Perhaps we must re-evaluate old notions of sexuality and desire.
1. Developmental psychologist Lisa Diamond of the University of Utah found that many women experience their sexual interests as fluid and open, encompassing at different times men or women, or both.
“In 1997, the actress Anne Heche began a widely publicized romantic relationship with the openly lesbian comedian Ellen DeGeneres after having had no prior same-sex attractions or relationships. The relationship with DeGeneres ended after two years, and Heche went on to marry a man.”
--Lisa Diamond , from her book Sexual Fluidity: Understanding Women’s Love and Desire
Diamond's findings suggest that "there are, in fact, appreciable boundaries between the long-term developmental trajectories of lesbian, bisexual, and unlabeled women, but these boundaries are relatively fluid. Hence, the present study supports the notion of bisexuality as a third type of sexual orientation and also supports the notion of bisexuality as a capacity for context-specific flexibility in erotic response."
(Lisa M. Diamond. "Female Bisexuality From Adolescence to Adulthood: Results From a
10-Year Longitudinal Study." Developmental Psychology, Volume 44. 2008.)
Overall, the most commonly adopted identity found in the study was “unlabeled.” Bisexual/unlabeled women had stable overall distributions of same-sex/other-sex attractions but greater absolute fluctuations in attractions from assessment to assessment than lesbians. All women reported declines in their ratio of same-sex to other-sex behavior over time. These findings demonstrate that "the distinction between lesbianism and bisexuality is a matter of degree rather than kind."
Diamond's work supports the idea that female desire may be dictated -- even more than popular perception would have it -- by intimacy, by emotional connection. She doesn’t claim that women are without innate sexual orientations. But she sees significance in the fact that many of her subjects agreed with the statement “I’m the kind of person who becomes physically attracted to the person rather than their gender.”

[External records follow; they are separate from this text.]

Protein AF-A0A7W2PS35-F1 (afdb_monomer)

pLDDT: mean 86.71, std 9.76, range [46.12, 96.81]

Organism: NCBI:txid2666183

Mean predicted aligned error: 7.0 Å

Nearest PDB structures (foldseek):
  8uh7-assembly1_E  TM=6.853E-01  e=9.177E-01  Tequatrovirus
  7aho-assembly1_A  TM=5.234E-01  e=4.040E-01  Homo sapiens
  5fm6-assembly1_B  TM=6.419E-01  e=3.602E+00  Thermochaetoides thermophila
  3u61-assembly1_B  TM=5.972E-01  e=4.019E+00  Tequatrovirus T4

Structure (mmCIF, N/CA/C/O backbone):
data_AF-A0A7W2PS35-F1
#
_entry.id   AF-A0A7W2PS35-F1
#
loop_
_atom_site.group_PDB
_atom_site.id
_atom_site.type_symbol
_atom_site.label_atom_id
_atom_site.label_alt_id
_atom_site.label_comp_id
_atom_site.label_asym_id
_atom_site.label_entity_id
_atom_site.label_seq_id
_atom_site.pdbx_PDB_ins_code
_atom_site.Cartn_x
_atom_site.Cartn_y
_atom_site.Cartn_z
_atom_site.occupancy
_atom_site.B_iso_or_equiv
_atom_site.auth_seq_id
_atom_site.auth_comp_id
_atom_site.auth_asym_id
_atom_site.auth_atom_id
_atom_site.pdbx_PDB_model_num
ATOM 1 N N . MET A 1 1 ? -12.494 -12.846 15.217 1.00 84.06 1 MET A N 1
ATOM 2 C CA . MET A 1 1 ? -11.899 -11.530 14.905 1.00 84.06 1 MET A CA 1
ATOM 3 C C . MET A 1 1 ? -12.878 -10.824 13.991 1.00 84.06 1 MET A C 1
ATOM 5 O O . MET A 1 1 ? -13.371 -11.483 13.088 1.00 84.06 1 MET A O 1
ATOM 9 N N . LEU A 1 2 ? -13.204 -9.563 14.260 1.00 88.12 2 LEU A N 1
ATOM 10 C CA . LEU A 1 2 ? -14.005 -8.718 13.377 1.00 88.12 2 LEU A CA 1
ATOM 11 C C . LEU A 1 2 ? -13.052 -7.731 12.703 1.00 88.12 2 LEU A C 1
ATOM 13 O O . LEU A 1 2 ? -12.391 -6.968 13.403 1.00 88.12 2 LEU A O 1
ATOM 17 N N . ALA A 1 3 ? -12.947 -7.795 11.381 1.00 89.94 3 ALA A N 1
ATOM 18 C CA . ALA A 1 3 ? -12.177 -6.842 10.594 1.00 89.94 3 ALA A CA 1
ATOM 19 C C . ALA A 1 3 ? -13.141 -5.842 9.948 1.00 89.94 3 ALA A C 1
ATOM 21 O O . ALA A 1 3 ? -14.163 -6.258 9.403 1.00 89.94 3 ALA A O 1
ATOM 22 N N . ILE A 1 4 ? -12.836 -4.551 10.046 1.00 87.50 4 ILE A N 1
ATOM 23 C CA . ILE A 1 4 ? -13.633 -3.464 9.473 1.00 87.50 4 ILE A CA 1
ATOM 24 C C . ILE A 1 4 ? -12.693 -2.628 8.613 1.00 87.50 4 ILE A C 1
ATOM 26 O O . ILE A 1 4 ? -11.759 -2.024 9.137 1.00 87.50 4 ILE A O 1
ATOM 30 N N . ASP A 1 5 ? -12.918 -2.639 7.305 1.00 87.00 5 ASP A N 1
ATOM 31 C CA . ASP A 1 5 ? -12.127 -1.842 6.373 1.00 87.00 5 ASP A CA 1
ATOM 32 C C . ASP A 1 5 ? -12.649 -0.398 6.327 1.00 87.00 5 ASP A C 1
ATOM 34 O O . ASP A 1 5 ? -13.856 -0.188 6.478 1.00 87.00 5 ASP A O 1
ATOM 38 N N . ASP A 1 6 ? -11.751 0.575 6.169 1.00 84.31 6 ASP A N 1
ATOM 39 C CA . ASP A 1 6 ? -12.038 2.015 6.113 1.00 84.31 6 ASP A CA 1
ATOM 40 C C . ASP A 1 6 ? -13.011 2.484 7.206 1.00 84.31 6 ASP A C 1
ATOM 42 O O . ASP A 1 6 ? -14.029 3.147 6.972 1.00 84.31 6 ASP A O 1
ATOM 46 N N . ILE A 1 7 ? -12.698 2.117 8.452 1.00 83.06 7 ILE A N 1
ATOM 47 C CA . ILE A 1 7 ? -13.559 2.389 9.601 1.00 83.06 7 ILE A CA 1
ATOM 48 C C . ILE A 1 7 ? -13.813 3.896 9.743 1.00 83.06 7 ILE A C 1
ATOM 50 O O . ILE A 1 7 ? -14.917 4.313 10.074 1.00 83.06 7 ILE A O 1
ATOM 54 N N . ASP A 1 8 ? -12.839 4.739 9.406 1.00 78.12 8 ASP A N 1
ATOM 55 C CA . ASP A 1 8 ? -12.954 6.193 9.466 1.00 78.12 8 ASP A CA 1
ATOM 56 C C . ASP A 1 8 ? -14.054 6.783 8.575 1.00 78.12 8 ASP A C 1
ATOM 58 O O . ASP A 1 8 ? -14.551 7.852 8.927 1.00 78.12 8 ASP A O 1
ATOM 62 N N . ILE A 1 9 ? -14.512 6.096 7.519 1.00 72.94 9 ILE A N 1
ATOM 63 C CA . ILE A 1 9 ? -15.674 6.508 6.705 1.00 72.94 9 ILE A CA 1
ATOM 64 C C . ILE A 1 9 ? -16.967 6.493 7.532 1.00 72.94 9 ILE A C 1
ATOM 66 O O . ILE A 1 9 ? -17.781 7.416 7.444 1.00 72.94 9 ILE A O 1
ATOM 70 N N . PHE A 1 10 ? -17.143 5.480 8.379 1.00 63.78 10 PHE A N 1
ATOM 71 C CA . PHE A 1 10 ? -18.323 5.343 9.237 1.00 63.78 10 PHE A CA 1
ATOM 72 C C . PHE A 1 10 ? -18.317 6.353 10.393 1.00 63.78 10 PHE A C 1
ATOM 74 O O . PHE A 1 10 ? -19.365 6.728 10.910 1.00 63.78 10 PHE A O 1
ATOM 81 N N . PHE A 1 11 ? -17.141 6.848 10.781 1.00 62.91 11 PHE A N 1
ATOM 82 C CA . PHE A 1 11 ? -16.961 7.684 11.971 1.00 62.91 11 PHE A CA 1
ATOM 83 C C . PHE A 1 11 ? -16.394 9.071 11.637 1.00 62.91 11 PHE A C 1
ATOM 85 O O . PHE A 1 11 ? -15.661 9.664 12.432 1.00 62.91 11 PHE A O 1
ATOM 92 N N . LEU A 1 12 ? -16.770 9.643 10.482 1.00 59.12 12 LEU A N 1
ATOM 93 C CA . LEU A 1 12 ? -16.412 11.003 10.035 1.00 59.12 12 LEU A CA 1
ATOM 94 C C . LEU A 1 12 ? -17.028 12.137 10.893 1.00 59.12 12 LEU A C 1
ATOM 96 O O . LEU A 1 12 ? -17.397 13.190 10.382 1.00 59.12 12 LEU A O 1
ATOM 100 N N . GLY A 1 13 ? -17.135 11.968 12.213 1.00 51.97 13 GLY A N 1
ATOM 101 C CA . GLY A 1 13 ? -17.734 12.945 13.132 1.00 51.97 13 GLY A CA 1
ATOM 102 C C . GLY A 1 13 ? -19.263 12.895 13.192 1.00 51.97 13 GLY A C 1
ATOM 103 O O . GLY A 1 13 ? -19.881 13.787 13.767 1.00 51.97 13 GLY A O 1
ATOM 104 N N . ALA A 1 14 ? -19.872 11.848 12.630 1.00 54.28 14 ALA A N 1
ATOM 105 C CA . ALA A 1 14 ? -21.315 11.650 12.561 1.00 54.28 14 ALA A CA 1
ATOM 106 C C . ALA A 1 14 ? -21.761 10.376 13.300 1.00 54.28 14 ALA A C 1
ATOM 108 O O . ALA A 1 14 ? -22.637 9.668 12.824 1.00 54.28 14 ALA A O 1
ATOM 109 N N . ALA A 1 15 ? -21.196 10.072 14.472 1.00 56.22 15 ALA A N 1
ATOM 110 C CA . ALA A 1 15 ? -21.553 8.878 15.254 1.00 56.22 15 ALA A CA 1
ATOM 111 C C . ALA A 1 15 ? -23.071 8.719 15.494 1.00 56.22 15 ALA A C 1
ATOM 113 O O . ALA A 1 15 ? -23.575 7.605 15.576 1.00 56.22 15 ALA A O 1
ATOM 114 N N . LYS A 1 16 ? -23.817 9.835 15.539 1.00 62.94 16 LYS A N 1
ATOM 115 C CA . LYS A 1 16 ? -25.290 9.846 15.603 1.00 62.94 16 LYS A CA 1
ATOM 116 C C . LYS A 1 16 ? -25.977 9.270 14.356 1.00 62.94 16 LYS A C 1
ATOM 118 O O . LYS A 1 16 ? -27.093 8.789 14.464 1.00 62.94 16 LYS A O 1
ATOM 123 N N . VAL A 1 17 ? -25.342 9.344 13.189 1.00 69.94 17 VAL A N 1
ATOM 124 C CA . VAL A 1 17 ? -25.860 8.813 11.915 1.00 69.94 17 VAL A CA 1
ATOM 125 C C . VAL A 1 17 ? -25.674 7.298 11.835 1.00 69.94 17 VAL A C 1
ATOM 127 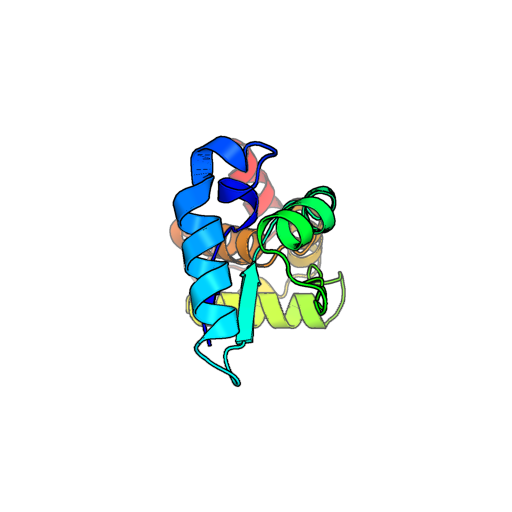O O . VAL A 1 17 ? -26.500 6.616 11.241 1.00 69.94 17 VAL A O 1
ATOM 130 N N . TYR A 1 18 ? -24.637 6.761 12.479 1.00 74.00 18 TYR A N 1
ATOM 131 C CA . TYR A 1 18 ? -24.292 5.335 12.436 1.00 74.00 18 TYR A CA 1
ATOM 132 C C . TYR A 1 18 ? -24.440 4.641 13.793 1.00 74.00 18 TYR A C 1
ATOM 134 O O . TYR A 1 18 ? -23.772 3.644 14.065 1.00 74.00 18 TYR A O 1
ATOM 142 N N . GLN A 1 19 ? -25.322 5.160 14.648 1.00 76.81 19 GLN A N 1
ATOM 143 C CA . GLN A 1 19 ? -25.470 4.709 16.029 1.00 76.81 19 GLN A CA 1
ATOM 144 C C . GLN A 1 19 ? -25.760 3.202 16.133 1.00 76.81 19 GLN A C 1
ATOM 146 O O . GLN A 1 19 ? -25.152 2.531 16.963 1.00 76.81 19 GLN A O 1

What might redirect female erotic attraction? Diamond suggests, an answer may be found in oxytocin, a neurotransmitter unique to mammalian brains. The chemical’s release has been shown, in humans, to facilitate feelings of trust and well-being, and in female prairie voles, a monogamous species of rodent, to connect the act of sex to the formation of faithful attachments. Judging by experiments in animals, and by the transmitter’s importance in human childbirth and breast feeding, the oxytocin system, which relies on estrogen, is much more extensive in the female brain.
What Do Women Want?" The New York Times. January 22, 2009.)
2. Richard Lippa of California State University has found that unlike men, whose sexual appetite narrows as it increases, sexually charged women display an increasingly open orientation. Women with higher libidos are more likely to feel desire toward members of both sexes. In plain words, the higher a woman’s sex drive, the more she desires both men and women.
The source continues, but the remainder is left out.